## Records for the task:

Start of Block

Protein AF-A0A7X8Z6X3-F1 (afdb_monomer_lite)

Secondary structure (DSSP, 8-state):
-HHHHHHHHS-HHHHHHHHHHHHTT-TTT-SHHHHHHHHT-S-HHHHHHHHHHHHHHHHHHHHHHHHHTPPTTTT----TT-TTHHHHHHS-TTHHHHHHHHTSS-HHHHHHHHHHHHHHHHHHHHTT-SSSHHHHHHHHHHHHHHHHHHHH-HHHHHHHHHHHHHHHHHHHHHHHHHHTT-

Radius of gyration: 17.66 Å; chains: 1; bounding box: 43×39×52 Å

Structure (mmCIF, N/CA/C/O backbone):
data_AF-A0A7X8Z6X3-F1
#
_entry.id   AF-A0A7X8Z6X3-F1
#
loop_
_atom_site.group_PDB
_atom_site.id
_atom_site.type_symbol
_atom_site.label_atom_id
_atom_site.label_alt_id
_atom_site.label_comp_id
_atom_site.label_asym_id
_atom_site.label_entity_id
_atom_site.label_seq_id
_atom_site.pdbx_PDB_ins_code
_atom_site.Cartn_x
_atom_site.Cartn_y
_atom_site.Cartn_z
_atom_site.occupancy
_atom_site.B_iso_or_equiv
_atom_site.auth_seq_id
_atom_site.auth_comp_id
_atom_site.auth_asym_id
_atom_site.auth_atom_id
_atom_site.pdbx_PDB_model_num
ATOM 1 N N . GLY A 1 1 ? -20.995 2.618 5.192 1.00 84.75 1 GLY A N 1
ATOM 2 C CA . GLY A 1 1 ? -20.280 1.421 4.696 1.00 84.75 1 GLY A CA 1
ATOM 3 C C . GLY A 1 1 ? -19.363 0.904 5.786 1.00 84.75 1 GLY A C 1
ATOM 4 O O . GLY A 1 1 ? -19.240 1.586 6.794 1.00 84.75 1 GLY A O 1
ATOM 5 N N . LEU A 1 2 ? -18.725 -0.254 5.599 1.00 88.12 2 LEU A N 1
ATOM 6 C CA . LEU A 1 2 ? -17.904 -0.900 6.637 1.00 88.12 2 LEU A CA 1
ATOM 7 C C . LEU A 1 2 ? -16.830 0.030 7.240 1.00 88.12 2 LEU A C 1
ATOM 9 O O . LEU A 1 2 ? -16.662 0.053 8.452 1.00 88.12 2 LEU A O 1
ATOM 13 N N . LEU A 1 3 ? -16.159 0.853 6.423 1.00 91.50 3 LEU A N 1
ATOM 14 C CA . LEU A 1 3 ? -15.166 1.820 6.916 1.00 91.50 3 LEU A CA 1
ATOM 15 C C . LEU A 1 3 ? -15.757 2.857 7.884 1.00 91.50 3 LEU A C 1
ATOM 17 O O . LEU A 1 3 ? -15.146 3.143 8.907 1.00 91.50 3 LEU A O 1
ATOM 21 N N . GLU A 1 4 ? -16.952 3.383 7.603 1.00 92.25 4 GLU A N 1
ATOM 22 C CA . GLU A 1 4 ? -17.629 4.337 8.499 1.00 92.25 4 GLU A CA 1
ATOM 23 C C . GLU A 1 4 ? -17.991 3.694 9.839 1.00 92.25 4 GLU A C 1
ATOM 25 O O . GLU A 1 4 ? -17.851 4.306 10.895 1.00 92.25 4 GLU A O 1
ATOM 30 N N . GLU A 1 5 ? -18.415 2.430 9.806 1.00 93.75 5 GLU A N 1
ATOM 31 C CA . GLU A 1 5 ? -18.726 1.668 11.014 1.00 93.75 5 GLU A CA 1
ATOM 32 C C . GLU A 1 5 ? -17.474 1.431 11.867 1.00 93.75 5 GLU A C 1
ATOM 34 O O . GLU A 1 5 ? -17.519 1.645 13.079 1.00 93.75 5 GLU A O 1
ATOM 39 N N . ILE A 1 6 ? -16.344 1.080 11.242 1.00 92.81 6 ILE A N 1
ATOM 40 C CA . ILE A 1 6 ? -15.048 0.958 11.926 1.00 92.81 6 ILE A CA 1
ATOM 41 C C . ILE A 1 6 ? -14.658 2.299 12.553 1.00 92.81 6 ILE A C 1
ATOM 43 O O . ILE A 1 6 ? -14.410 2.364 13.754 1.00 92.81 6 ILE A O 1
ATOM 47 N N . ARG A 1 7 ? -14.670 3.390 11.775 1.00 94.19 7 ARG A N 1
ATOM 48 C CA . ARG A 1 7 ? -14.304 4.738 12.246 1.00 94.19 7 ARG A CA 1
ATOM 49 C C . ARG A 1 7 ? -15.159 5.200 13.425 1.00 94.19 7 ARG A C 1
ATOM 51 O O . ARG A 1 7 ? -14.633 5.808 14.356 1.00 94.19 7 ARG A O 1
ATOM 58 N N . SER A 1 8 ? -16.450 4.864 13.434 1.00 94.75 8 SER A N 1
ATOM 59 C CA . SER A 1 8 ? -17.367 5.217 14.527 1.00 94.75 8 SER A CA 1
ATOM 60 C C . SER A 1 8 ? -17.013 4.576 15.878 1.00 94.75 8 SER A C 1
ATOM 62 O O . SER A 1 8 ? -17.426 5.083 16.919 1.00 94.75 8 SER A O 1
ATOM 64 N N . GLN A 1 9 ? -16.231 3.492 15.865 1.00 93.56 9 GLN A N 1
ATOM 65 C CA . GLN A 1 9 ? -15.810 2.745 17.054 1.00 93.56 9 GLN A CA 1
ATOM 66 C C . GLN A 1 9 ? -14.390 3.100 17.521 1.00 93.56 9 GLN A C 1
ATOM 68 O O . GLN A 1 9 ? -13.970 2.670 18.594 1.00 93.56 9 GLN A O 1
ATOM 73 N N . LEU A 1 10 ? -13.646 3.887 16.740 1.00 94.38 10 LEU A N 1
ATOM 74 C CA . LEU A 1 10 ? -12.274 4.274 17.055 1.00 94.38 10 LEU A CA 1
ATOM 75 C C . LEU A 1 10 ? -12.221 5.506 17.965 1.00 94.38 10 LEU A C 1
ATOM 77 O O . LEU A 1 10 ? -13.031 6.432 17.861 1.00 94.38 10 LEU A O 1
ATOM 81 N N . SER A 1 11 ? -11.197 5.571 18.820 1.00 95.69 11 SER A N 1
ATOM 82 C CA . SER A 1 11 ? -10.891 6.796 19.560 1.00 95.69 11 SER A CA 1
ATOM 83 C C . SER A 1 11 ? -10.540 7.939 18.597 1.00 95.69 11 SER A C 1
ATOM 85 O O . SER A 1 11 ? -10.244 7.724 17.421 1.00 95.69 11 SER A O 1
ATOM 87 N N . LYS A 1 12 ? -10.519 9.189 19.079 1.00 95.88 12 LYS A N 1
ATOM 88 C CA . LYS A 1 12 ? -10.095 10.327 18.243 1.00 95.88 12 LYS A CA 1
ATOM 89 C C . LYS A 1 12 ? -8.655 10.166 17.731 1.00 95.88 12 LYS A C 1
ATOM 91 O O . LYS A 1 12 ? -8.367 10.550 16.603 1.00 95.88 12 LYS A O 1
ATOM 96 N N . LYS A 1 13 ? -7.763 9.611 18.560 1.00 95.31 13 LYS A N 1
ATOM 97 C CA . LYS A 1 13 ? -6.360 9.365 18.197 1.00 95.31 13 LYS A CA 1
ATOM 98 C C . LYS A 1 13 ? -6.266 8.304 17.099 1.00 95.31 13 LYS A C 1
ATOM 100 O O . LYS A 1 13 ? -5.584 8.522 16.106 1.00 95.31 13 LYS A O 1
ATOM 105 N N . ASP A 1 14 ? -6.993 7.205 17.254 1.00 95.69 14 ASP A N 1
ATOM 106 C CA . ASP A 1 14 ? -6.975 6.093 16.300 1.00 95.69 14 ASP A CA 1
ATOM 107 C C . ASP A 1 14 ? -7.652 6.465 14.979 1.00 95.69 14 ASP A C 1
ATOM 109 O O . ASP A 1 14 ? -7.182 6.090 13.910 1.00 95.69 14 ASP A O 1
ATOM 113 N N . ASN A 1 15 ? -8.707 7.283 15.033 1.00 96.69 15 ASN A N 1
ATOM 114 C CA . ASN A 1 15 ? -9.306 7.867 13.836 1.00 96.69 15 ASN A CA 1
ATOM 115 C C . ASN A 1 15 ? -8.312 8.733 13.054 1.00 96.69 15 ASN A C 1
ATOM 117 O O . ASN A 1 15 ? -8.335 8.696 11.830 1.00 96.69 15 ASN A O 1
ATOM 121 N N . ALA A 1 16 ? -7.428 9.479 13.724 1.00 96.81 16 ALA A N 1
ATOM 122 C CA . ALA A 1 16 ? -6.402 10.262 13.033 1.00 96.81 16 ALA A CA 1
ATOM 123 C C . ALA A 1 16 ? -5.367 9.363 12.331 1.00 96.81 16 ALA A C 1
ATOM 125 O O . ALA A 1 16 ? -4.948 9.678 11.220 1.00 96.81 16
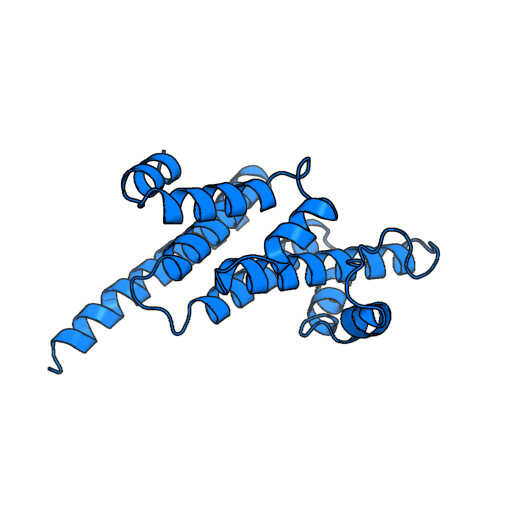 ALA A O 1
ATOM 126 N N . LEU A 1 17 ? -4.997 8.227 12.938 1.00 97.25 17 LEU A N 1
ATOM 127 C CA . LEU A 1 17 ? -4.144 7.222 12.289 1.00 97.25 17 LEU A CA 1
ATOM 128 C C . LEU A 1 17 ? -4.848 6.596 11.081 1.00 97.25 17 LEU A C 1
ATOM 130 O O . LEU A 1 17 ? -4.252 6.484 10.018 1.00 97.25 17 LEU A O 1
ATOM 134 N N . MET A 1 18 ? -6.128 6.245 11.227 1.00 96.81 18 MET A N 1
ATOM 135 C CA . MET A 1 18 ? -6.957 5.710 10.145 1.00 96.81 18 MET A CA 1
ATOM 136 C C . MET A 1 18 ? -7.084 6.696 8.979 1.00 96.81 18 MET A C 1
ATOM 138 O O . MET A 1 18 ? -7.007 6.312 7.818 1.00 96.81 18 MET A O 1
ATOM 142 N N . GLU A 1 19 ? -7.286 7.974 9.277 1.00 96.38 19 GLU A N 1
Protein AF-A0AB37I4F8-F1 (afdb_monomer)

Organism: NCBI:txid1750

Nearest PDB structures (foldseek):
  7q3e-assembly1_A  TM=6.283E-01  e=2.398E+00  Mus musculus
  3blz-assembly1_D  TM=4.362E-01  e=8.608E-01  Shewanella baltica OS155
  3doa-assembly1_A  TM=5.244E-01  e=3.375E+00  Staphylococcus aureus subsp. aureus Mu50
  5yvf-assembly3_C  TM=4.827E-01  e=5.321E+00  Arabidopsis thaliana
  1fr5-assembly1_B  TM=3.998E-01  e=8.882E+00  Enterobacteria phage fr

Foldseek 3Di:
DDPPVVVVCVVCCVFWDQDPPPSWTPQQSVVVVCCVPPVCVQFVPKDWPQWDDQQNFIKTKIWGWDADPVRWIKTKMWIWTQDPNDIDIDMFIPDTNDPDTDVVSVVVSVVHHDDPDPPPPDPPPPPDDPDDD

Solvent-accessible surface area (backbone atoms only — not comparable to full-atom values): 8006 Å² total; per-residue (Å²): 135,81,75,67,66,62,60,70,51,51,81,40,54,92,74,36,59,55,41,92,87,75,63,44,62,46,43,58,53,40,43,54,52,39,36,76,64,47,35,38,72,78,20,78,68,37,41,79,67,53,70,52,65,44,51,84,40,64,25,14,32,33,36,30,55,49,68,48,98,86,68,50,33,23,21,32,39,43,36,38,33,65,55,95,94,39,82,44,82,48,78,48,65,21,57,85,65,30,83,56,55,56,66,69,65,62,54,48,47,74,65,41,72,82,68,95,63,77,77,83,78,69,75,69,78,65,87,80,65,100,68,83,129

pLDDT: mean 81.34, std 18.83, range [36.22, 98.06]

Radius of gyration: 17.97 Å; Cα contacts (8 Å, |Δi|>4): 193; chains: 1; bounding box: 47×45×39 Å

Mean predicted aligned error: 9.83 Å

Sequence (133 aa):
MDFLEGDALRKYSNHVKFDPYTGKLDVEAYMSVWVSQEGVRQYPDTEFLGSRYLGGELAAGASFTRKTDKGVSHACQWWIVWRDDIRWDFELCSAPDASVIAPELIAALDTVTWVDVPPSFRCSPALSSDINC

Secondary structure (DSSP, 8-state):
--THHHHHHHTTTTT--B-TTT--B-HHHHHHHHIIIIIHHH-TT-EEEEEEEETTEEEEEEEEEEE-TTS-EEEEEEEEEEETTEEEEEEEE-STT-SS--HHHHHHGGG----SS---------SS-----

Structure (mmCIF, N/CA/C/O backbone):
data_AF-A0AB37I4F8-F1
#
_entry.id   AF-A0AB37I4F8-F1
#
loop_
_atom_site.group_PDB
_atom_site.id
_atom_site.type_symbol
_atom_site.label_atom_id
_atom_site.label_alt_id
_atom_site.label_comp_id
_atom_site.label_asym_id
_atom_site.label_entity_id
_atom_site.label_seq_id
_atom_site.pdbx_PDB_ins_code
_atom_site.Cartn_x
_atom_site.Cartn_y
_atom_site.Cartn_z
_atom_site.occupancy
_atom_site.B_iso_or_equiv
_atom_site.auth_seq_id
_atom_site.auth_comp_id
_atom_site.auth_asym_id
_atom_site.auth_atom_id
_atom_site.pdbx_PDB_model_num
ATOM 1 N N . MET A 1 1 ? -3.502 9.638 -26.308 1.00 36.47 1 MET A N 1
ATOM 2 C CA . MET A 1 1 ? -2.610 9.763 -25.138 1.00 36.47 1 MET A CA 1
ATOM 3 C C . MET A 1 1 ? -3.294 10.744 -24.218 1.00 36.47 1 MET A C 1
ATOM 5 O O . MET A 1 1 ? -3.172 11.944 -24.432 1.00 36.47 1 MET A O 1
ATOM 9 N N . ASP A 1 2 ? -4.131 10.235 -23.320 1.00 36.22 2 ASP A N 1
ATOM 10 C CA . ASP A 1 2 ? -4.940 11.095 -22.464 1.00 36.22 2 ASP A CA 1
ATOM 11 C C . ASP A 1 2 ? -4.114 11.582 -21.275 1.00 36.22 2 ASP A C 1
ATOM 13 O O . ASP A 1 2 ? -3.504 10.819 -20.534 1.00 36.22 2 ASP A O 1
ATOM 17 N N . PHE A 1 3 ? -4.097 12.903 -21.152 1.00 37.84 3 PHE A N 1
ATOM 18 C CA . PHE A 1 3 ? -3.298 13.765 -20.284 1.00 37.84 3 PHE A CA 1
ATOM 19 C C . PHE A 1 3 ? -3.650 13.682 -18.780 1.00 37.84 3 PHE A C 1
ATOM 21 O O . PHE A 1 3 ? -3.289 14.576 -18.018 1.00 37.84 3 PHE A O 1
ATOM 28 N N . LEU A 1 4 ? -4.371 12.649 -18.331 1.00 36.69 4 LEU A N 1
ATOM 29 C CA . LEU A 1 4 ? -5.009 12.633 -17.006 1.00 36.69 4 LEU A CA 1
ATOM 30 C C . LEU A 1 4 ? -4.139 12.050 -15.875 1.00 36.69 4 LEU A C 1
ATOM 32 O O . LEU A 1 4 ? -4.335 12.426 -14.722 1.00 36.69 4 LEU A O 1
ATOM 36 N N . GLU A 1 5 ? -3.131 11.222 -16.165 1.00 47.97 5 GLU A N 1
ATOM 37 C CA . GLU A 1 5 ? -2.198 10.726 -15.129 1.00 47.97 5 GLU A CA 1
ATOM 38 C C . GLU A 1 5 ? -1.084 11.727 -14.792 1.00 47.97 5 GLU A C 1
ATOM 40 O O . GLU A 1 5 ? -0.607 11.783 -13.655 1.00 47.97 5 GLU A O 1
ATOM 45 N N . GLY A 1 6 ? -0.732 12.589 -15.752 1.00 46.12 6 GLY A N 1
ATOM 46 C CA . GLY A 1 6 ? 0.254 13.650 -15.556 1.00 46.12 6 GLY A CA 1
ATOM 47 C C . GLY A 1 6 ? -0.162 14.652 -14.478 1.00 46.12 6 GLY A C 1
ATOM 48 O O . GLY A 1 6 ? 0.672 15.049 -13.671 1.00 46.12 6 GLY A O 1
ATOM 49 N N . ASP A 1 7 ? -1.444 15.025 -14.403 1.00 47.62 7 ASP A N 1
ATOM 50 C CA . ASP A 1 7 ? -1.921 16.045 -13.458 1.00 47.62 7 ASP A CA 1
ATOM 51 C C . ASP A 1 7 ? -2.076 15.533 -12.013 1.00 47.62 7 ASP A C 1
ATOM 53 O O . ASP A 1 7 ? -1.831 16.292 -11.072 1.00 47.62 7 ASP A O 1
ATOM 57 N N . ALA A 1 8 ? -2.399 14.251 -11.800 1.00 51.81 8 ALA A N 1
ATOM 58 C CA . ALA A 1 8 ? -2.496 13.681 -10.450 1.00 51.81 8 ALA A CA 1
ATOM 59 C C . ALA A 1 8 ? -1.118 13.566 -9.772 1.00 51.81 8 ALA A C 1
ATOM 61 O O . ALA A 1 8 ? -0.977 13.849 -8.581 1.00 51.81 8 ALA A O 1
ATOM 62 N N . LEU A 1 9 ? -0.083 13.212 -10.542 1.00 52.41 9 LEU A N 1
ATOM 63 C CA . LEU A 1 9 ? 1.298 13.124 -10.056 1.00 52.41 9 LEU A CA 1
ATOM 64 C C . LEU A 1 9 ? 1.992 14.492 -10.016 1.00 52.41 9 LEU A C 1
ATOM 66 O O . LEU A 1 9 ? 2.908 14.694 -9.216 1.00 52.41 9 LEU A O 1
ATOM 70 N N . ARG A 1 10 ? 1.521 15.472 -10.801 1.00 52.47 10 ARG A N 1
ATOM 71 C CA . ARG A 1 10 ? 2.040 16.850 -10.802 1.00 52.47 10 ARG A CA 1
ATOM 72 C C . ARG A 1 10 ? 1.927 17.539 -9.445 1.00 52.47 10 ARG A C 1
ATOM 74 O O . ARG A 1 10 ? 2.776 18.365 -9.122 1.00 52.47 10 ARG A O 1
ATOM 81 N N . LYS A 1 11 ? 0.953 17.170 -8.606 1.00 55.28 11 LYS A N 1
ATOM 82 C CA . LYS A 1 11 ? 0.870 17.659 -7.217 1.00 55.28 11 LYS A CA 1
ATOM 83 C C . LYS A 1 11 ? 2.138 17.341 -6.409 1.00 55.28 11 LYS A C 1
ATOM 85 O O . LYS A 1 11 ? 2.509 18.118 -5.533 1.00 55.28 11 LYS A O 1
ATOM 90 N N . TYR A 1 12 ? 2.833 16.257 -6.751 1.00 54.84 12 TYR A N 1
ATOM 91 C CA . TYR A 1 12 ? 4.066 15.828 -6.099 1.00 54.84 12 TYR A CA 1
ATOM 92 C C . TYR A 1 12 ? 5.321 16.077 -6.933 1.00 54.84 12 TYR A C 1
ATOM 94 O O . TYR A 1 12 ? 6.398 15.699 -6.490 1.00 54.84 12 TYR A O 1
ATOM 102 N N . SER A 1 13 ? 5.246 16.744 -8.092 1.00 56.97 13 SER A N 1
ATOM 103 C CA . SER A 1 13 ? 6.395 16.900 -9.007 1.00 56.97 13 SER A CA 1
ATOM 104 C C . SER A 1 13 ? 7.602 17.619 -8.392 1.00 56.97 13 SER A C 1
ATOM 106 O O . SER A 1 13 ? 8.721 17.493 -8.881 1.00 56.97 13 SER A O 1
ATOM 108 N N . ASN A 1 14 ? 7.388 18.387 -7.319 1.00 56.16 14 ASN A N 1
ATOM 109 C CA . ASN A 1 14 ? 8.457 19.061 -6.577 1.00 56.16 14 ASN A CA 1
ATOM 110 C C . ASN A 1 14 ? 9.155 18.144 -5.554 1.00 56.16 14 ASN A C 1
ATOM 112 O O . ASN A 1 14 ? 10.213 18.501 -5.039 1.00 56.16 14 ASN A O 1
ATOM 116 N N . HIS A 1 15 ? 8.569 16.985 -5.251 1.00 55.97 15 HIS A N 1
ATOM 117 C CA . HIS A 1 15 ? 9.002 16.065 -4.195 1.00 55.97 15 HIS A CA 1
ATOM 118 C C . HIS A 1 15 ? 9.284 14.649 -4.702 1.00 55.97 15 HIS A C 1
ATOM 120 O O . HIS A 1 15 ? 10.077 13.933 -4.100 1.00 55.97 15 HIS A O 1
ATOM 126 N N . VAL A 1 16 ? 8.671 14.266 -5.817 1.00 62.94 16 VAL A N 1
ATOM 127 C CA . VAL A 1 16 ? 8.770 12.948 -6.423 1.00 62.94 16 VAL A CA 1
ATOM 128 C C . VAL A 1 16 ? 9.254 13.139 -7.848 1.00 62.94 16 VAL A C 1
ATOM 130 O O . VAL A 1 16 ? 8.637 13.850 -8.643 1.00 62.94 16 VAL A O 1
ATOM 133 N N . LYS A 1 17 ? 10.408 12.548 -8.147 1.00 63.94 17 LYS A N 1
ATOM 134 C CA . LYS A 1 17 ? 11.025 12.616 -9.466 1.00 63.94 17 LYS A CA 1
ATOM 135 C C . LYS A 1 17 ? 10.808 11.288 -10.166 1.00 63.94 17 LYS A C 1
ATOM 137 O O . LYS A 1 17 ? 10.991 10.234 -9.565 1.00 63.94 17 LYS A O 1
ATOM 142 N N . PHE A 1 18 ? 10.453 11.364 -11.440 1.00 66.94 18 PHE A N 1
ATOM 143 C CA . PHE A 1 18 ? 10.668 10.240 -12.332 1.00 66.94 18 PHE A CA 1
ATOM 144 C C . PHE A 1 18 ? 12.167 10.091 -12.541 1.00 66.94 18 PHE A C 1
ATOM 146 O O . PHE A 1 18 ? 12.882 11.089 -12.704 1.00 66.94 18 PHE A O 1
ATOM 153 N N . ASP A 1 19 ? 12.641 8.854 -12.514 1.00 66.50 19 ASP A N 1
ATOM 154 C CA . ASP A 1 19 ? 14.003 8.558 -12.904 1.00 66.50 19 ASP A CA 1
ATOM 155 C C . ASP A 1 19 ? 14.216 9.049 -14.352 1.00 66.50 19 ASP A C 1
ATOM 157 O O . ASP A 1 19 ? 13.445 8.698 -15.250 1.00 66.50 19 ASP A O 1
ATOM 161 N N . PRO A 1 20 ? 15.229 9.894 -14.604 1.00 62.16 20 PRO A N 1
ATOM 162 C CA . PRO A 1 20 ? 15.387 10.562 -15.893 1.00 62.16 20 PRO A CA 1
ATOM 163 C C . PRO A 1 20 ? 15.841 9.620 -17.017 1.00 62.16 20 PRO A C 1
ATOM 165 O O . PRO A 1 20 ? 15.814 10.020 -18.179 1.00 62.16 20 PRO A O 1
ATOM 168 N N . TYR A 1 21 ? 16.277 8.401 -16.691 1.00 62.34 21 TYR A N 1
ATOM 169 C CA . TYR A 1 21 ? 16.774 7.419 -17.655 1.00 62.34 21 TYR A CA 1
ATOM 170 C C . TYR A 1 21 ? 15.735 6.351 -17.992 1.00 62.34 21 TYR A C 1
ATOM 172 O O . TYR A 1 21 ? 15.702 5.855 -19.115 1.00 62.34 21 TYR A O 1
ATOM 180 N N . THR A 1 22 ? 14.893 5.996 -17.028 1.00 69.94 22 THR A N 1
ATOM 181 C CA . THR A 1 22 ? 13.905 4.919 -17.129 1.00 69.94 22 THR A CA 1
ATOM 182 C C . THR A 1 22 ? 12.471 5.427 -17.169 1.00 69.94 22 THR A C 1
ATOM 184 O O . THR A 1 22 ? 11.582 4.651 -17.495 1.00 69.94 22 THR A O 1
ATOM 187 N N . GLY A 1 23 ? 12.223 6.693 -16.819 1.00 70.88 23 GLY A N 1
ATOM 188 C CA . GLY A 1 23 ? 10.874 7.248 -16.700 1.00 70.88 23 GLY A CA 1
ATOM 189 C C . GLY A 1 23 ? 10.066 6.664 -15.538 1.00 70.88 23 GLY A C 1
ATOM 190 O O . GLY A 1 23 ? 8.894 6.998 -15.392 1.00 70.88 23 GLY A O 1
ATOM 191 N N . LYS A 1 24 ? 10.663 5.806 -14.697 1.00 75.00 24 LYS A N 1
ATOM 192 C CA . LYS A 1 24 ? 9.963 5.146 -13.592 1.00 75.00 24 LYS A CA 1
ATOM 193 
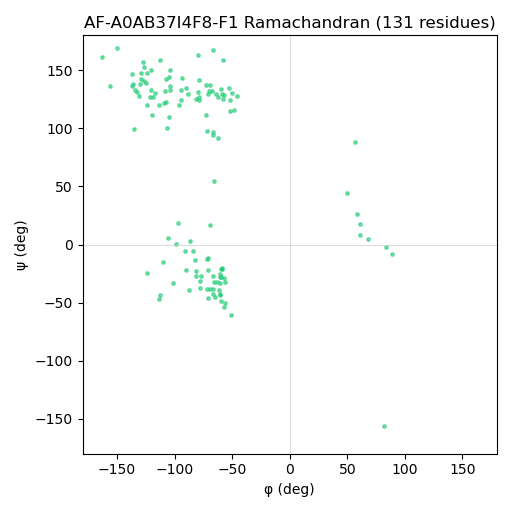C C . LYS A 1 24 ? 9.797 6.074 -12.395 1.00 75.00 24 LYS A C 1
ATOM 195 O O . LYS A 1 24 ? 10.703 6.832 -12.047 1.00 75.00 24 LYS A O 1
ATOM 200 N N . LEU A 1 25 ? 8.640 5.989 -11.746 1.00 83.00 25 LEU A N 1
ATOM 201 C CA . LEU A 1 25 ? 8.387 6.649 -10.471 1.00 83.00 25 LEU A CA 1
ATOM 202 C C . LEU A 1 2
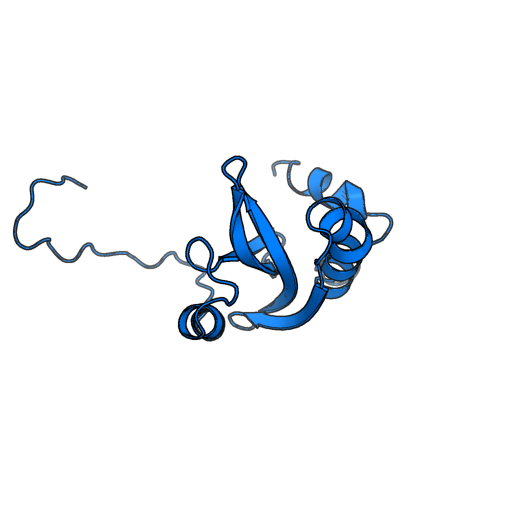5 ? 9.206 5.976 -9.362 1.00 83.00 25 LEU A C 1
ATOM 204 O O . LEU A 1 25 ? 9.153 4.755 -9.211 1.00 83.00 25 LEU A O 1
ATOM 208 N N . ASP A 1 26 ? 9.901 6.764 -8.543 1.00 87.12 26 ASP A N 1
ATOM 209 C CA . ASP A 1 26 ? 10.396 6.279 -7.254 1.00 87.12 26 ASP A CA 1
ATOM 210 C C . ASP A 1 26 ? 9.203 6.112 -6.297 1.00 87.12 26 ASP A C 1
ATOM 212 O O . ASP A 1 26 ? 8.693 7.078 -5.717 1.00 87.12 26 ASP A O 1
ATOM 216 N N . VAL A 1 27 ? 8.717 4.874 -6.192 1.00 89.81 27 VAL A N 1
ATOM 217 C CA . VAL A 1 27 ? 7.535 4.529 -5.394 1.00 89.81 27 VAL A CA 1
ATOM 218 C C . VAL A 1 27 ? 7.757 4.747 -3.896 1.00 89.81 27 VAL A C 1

End of Block

## What the task requires:
Word for word, reproduce the listing above from its start up to and including the line that has "ATOM 6 C CA". Give only those lines.

## Your solution:
Protein AF-A0A7X8Z6X3-F1 (afdb_monomer_lite)

Secondary structure (DSSP, 8-state):
-HHHHHHHHS-HHHHHHHHHHHHTT-TTT-SHHHHHHHHT-S-HHHHHHHHHHHHHHHHHHHHHHHHHTPPTTTT----TT-TTHHHHHHS-TTHHHHHHHHTSS-HHHHHHHHHHHHHHHHHHHHTT-SSSHHHHHHHHHHHHHHHHHHHH-HHHHHHHHHHHHHHHHHHHHHHHHHHTT-

Radius of gyration: 17.66 Å; chains: 1; bounding box: 43×39×52 Å

Structure (mmCIF, N/CA/C/O backbone):
data_AF-A0A7X8Z6X3-F1
#
_entry.id   AF-A0A7X8Z6X3-F1
#
loop_
_atom_site.group_PDB
_atom_site.id
_atom_site.type_symbol
_atom_site.label_atom_id
_atom_site.label_alt_id
_atom_site.label_comp_id
_atom_site.label_asym_id
_atom_site.label_entity_id
_atom_site.label_seq_id
_atom_site.pdbx_PDB_ins_code
_atom_site.Cartn_x
_atom_site.Cartn_y
_atom_site.Cartn_z
_atom_site.occupancy
_atom_site.B_iso_or_equiv
_atom_site.auth_seq_id
_atom_site.auth_comp_id
_atom_site.auth_asym_id
_atom_site.auth_atom_id
_atom_site.pdbx_PDB_model_num
ATOM 1 N N . GLY A 1 1 ? -20.995 2.618 5.192 1.00 84.75 1 GLY A N 1
ATOM 2 C CA . GLY A 1 1 ? -20.280 1.421 4.696 1.00 84.75 1 GLY A CA 1
ATOM 3 C C . GLY A 1 1 ? -19.363 0.904 5.786 1.00 84.75 1 GLY A C 1
ATOM 4 O O . GLY A 1 1 ? -19.240 1.586 6.794 1.00 84.75 1 GLY A O 1
ATOM 5 N N . LEU A 1 2 ? -18.725 -0.254 5.599 1.00 88.12 2 LEU A N 1
ATOM 6 C CA . LEU A 1 2 ? -17.904 -0.900 6.637 1.00 88.12 2 LEU A CA 1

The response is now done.